(Task item):
The entries below contain a stretch that opens with the line containing "ATOM 64 C C" and closes with the line containing "ATOM 95 N N"; set down that stretch exactly, both ends included, and nothing else.

(Stored records)

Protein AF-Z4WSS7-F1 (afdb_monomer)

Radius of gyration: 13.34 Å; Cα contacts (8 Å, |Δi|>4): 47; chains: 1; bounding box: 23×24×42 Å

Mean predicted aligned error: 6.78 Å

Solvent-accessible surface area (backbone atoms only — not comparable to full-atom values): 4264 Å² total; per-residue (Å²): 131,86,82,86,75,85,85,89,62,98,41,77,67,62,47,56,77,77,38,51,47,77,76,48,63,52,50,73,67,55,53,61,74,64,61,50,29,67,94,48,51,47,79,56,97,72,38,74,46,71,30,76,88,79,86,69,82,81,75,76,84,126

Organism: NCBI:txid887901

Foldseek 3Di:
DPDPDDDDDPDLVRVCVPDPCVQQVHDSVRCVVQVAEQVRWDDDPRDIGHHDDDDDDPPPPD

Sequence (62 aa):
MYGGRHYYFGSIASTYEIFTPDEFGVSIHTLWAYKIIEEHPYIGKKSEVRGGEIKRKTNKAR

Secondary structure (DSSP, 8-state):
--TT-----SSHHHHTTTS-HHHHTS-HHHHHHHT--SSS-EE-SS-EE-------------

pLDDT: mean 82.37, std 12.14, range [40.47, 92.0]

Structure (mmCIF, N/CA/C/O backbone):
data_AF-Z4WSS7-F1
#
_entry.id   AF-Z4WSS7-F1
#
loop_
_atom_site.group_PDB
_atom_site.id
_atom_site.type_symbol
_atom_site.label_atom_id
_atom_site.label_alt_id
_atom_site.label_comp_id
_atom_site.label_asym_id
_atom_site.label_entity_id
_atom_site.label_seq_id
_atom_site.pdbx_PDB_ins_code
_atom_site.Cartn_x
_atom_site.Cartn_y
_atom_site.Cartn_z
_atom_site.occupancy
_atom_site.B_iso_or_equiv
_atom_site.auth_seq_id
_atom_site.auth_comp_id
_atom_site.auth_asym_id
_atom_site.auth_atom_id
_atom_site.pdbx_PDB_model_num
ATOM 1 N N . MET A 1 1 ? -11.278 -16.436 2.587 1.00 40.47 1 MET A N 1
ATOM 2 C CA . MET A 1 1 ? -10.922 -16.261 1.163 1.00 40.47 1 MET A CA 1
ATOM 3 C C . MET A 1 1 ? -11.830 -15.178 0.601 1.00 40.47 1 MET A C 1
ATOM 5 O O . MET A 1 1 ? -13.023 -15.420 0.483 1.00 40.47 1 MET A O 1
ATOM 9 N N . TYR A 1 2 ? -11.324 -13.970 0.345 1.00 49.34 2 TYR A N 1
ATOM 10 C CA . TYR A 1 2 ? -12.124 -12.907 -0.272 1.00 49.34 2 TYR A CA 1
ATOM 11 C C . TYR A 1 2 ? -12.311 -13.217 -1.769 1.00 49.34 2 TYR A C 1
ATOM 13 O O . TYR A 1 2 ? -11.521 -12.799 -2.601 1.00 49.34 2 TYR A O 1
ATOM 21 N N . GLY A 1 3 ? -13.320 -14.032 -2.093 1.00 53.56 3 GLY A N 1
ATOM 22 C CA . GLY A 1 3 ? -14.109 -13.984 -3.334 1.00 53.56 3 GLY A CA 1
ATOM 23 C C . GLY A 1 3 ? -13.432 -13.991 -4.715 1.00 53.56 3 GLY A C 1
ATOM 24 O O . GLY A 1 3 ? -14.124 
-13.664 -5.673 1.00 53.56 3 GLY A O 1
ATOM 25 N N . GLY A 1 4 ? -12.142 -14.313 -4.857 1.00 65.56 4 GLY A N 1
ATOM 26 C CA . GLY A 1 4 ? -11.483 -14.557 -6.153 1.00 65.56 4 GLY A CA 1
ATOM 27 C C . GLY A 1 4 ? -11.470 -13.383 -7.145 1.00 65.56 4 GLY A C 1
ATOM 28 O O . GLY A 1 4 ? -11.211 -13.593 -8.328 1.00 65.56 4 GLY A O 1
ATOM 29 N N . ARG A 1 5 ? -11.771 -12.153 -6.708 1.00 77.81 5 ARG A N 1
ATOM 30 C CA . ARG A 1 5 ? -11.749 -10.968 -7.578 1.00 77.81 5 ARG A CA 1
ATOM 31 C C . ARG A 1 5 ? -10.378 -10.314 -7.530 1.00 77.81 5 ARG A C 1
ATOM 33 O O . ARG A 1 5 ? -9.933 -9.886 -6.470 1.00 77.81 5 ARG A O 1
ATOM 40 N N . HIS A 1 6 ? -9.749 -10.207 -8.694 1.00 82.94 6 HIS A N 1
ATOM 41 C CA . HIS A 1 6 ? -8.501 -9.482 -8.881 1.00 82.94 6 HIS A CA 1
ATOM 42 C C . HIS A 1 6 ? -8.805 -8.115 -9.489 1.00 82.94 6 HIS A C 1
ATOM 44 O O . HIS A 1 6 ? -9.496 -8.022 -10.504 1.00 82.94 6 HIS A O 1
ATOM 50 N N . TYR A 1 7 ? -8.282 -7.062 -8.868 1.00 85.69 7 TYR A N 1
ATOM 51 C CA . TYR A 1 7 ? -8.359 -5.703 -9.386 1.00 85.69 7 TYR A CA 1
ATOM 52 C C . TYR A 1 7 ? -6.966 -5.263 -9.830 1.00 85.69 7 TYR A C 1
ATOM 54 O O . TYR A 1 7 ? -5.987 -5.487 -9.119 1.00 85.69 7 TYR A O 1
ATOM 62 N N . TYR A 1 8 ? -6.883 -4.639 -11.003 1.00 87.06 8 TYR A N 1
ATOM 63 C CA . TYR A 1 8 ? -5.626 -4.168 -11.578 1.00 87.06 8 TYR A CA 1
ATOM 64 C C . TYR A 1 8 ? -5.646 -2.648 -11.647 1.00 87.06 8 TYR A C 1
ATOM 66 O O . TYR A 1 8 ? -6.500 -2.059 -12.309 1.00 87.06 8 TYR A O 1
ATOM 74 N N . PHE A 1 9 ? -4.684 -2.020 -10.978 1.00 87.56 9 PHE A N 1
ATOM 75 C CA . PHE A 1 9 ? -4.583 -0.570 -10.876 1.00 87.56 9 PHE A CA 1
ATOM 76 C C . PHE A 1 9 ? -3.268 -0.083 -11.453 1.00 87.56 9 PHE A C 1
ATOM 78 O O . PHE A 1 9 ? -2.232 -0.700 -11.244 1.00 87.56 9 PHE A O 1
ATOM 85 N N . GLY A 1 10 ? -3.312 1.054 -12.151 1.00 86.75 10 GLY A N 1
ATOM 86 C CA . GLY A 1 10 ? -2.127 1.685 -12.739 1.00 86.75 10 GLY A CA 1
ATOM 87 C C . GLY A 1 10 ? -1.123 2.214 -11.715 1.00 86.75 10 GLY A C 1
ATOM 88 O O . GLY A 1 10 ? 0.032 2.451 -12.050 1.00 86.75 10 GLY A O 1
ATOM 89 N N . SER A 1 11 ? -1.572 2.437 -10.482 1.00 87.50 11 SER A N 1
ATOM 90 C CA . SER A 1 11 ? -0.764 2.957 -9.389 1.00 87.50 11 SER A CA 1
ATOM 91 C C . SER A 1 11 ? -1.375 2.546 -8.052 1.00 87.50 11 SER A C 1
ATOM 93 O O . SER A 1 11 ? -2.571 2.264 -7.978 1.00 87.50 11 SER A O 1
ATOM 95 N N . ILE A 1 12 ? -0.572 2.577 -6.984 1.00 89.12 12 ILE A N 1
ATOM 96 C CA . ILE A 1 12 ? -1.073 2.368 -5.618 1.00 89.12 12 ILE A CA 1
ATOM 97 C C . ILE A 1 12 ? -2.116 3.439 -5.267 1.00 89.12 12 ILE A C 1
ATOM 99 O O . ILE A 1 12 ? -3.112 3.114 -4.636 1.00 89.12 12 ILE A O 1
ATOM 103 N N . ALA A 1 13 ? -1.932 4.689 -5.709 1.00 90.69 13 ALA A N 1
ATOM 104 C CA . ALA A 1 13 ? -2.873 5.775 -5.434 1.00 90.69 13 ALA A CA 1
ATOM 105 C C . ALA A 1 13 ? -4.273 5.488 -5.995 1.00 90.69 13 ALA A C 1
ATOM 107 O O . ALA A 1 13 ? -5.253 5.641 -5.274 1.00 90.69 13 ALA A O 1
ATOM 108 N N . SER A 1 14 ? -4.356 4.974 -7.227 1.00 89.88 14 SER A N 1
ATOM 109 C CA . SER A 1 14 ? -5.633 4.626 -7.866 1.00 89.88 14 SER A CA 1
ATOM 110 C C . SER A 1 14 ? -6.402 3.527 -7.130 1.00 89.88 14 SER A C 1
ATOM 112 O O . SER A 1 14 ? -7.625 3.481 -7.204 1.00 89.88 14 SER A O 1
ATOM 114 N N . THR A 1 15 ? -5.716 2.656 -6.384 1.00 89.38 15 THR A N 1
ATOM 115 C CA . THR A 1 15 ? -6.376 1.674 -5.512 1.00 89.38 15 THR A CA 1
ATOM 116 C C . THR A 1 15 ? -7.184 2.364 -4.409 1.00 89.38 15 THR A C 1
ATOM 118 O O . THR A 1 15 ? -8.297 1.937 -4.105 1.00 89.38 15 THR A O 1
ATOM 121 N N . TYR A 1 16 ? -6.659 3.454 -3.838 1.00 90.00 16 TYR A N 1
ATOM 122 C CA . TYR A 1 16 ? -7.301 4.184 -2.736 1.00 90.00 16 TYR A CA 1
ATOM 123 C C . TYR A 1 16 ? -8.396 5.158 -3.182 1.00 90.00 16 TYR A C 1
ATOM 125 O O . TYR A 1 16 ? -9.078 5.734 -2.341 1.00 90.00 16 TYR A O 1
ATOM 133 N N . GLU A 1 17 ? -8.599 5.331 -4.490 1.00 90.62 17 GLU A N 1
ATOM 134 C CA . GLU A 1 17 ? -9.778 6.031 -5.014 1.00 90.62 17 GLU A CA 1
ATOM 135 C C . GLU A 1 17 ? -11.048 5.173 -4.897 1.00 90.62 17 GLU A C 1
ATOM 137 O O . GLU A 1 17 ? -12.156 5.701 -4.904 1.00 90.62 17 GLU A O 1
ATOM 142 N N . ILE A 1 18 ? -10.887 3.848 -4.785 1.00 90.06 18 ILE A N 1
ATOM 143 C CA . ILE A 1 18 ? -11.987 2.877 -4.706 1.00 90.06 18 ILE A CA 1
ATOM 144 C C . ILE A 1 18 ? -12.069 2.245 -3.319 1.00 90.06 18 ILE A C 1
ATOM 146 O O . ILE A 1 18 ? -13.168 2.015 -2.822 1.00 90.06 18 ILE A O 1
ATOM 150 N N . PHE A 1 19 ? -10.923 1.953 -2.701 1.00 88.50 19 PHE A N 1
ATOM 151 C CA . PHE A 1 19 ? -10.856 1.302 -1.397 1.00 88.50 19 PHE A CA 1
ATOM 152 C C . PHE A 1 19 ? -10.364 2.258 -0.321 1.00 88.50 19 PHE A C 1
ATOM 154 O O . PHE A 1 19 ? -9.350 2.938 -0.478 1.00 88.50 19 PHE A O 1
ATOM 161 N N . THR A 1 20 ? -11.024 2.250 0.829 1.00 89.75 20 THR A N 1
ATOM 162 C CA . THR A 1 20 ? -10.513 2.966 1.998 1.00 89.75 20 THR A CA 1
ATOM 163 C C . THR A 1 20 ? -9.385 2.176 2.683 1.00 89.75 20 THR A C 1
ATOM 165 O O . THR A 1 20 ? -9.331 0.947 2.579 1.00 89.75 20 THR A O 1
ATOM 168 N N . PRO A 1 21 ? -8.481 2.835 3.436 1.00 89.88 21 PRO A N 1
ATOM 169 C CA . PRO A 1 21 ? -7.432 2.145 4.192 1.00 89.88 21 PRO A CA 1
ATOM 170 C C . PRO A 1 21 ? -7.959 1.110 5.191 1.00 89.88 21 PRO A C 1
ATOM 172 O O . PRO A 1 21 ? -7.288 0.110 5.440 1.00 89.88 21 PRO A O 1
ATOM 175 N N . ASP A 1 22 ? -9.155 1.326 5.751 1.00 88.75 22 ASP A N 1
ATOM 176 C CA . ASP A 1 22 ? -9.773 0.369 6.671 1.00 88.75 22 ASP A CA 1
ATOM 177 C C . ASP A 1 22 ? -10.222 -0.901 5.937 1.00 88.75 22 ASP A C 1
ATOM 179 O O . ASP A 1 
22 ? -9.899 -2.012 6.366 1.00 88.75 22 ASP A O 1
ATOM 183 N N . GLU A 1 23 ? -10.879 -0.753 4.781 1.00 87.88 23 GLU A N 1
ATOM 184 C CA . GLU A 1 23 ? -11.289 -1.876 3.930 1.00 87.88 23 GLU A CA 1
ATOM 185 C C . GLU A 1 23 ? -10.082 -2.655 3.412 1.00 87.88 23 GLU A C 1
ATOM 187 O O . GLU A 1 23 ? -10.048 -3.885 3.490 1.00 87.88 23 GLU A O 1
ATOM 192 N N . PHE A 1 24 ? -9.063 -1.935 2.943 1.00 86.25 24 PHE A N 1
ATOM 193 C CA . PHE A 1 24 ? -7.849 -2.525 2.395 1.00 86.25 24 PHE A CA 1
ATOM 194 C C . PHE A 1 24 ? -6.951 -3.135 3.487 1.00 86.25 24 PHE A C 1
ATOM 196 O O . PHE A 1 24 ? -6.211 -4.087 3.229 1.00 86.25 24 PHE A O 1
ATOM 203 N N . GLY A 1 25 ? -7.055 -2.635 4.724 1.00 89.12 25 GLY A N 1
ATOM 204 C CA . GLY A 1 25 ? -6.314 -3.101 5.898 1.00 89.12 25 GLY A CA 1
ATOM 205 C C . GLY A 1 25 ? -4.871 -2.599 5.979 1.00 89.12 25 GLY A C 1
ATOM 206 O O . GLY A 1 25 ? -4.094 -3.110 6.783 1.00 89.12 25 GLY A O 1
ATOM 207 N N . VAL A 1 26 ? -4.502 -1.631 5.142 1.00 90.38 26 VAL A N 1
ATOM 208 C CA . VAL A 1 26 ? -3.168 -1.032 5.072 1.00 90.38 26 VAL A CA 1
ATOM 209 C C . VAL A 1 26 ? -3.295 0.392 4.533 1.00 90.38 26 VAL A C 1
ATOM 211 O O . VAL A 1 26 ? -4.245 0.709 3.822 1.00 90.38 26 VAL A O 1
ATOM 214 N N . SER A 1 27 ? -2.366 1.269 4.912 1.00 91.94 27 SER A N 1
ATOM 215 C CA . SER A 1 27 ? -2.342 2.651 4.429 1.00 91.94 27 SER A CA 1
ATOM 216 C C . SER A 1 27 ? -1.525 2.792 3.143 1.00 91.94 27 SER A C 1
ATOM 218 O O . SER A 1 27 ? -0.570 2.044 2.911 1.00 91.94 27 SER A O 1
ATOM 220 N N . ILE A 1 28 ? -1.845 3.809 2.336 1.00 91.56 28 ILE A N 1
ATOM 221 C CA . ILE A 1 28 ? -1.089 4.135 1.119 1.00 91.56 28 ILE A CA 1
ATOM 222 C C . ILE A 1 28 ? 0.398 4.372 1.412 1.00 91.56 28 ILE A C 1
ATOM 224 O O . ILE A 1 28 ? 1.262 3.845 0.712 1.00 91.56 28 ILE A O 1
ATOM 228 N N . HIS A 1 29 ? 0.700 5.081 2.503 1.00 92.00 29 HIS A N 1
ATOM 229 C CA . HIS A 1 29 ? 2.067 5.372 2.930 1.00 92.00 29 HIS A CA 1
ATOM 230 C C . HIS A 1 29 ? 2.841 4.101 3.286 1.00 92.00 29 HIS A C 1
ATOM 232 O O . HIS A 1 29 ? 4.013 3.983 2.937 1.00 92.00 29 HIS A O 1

...

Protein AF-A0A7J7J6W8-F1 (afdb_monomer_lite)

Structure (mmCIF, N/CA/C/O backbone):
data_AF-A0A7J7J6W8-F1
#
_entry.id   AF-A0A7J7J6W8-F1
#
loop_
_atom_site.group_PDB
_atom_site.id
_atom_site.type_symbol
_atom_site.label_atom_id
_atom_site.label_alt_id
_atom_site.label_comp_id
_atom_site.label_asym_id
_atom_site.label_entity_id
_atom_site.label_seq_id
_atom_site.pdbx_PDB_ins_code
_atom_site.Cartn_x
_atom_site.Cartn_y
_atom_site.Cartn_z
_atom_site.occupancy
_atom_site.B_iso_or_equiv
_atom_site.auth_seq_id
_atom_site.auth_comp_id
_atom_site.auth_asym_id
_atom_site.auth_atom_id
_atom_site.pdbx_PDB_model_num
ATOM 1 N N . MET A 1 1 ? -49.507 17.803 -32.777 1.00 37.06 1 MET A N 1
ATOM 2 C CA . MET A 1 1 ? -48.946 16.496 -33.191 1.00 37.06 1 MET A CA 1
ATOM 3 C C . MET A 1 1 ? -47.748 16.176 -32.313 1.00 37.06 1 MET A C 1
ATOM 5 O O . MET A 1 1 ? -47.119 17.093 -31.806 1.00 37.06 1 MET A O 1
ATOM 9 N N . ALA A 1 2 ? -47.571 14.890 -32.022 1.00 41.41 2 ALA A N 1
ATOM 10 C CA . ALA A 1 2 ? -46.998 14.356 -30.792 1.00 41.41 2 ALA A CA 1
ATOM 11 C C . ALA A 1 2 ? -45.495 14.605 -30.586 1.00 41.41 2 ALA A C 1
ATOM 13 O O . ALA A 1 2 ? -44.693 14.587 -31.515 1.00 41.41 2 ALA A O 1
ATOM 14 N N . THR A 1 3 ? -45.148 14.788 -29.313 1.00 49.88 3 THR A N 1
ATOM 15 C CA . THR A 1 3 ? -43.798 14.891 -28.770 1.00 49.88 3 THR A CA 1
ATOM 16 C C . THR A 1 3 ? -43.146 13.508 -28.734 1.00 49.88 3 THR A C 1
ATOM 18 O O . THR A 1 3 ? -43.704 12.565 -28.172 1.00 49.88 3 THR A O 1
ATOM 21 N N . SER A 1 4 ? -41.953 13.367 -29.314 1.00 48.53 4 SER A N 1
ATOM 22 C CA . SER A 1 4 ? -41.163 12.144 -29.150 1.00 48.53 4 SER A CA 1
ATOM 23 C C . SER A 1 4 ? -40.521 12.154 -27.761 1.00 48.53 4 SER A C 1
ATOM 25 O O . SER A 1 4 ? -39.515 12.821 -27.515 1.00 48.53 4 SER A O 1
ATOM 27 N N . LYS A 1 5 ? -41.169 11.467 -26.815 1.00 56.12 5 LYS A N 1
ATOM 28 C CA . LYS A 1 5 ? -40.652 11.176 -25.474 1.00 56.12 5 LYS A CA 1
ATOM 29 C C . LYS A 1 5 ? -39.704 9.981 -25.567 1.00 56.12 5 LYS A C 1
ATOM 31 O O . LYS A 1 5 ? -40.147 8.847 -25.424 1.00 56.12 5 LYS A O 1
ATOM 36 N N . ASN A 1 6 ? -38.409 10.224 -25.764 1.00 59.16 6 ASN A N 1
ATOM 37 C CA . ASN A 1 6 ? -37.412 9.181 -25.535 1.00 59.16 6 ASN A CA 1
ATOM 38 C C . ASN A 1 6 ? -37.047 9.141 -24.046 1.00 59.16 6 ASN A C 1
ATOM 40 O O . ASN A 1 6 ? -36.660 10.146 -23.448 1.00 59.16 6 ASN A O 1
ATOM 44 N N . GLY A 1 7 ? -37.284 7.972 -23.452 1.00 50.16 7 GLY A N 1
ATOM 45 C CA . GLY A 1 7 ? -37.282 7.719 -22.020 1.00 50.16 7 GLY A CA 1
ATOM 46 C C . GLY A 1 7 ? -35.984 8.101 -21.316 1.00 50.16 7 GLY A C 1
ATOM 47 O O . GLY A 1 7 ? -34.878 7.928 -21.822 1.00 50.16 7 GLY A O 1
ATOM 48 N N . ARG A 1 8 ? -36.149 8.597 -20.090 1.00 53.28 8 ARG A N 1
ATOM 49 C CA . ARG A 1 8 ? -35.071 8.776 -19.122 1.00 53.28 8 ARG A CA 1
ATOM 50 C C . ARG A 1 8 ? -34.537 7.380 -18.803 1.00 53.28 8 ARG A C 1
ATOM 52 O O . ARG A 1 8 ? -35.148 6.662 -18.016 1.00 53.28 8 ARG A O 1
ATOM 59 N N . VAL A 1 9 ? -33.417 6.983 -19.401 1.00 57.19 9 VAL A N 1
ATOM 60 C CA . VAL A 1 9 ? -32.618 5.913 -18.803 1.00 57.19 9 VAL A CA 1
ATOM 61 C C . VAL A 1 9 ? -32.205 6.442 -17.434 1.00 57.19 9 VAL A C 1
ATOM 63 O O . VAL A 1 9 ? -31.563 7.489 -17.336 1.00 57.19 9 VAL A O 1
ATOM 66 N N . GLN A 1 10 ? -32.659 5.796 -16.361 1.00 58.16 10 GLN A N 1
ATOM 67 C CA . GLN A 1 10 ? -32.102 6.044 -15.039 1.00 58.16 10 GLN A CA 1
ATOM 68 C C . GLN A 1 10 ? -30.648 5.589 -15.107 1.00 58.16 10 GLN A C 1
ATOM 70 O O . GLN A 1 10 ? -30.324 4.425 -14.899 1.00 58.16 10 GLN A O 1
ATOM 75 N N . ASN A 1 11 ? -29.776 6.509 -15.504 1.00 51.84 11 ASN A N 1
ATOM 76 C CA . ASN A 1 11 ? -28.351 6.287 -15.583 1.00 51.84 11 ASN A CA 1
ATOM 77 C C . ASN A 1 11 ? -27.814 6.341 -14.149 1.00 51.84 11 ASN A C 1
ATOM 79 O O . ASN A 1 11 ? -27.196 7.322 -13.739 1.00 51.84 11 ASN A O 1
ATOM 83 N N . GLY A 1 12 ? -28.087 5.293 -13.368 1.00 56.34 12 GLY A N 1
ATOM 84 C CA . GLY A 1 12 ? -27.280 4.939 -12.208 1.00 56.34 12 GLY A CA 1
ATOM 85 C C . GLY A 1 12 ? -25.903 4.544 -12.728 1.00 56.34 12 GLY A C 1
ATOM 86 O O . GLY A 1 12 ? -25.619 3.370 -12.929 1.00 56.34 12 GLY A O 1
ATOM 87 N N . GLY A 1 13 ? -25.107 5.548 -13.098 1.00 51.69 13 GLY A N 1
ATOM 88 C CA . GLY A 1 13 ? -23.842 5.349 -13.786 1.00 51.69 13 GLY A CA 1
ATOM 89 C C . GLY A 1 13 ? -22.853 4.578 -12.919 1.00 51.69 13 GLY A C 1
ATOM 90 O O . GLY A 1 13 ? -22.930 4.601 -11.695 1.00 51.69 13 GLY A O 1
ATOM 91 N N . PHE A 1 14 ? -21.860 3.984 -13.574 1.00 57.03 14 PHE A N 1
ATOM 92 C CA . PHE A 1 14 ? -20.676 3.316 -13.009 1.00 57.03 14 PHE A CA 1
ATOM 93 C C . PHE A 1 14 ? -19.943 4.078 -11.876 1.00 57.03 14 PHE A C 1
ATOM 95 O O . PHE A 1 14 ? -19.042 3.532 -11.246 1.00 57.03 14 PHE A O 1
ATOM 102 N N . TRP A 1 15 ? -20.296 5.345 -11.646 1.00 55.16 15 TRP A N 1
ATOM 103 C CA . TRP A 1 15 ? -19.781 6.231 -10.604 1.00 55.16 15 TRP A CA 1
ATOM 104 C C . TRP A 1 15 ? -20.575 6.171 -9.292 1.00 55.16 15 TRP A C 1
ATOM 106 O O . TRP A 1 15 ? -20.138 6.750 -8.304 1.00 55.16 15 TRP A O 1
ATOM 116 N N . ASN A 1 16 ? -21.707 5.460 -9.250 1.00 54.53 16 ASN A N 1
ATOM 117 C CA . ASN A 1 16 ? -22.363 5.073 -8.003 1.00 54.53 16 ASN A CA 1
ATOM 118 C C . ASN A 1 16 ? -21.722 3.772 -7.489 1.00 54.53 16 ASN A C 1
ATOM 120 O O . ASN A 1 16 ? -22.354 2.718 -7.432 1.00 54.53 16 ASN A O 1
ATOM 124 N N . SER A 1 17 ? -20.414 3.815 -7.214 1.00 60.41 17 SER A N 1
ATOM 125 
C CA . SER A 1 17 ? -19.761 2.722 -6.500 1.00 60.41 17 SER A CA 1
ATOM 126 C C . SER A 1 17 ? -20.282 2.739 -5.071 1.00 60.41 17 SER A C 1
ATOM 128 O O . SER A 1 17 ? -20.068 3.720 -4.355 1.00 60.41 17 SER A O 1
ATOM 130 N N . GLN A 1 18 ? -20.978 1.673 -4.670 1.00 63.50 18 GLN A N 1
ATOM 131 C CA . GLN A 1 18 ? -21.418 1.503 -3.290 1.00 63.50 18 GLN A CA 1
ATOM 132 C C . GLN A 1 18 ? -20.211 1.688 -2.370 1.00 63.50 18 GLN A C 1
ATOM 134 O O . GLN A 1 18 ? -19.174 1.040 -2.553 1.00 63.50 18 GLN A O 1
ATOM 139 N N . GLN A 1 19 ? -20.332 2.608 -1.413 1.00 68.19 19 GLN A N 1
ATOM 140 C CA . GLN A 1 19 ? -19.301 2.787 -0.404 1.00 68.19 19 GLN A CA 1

(Output of the task):
ATOM 64 C C . TYR A 1 8 ? -5.646 -2.648 -11.647 1.00 87.06 8 TYR A C 1
ATOM 66 O O . TYR A 1 8 ? -6.500 -2.059 -12.309 1.00 87.06 8 TYR A O 1
ATOM 74 N N . PHE A 1 9 ? -4.684 -2.020 -10.978 1.00 87.56 9 PHE A N 1
ATOM 75 C CA . PHE A 1 9 ? -4.583 -0.570 -10.876 1.00 87.56 9 PHE A CA 1
ATOM 76 C C . PHE A 1 9 ? -3.268 -0.083 -11.453 1.00 87.56 9 PHE A C 1
ATOM 78 O O . PHE A 1 9 ? -2.232 -0.700 -11.244 1.00 87.56 9 PHE A O 1
ATOM 85 N N . GLY A 1 10 ? -3.312 1.054 -12.151 1.00 86.75 10 GLY A N 1
ATOM 86 C CA . GLY A 1 10 ? -2.127 1.685 -12.739 1.00 86.75 10 GLY A CA 1
ATOM 87 C C . GLY A 1 10 ? -1.123 2.214 -11.715 1.00 86.75 10 GLY A C 1
ATOM 88 O O . GLY A 1 10 ? 0.032 2.451 -12.050 1.00 86.75 10 GLY A O 1
ATOM 89 N N . SER A 1 11 ? -1.572 2.437 -10.482 1.00 87.50 11 SER A N 1
ATOM 90 C CA . SER A 1 11 ? -0.764 2.957 -9.389 1.00 87.50 11 SER A CA 1
ATOM 91 C C . SER A 1 11 ? -1.375 2.546 -8.052 1.00 87.50 11 SER A C 1
ATOM 93 O O . SER A 1 11 ? -2.571 2.264 -7.978 1.00 87.50 11 SER A O 1
ATOM 95 N N . ILE A 1 12 ? -0.572 2.577 -6.984 1.00 89.12 12 ILE A N 1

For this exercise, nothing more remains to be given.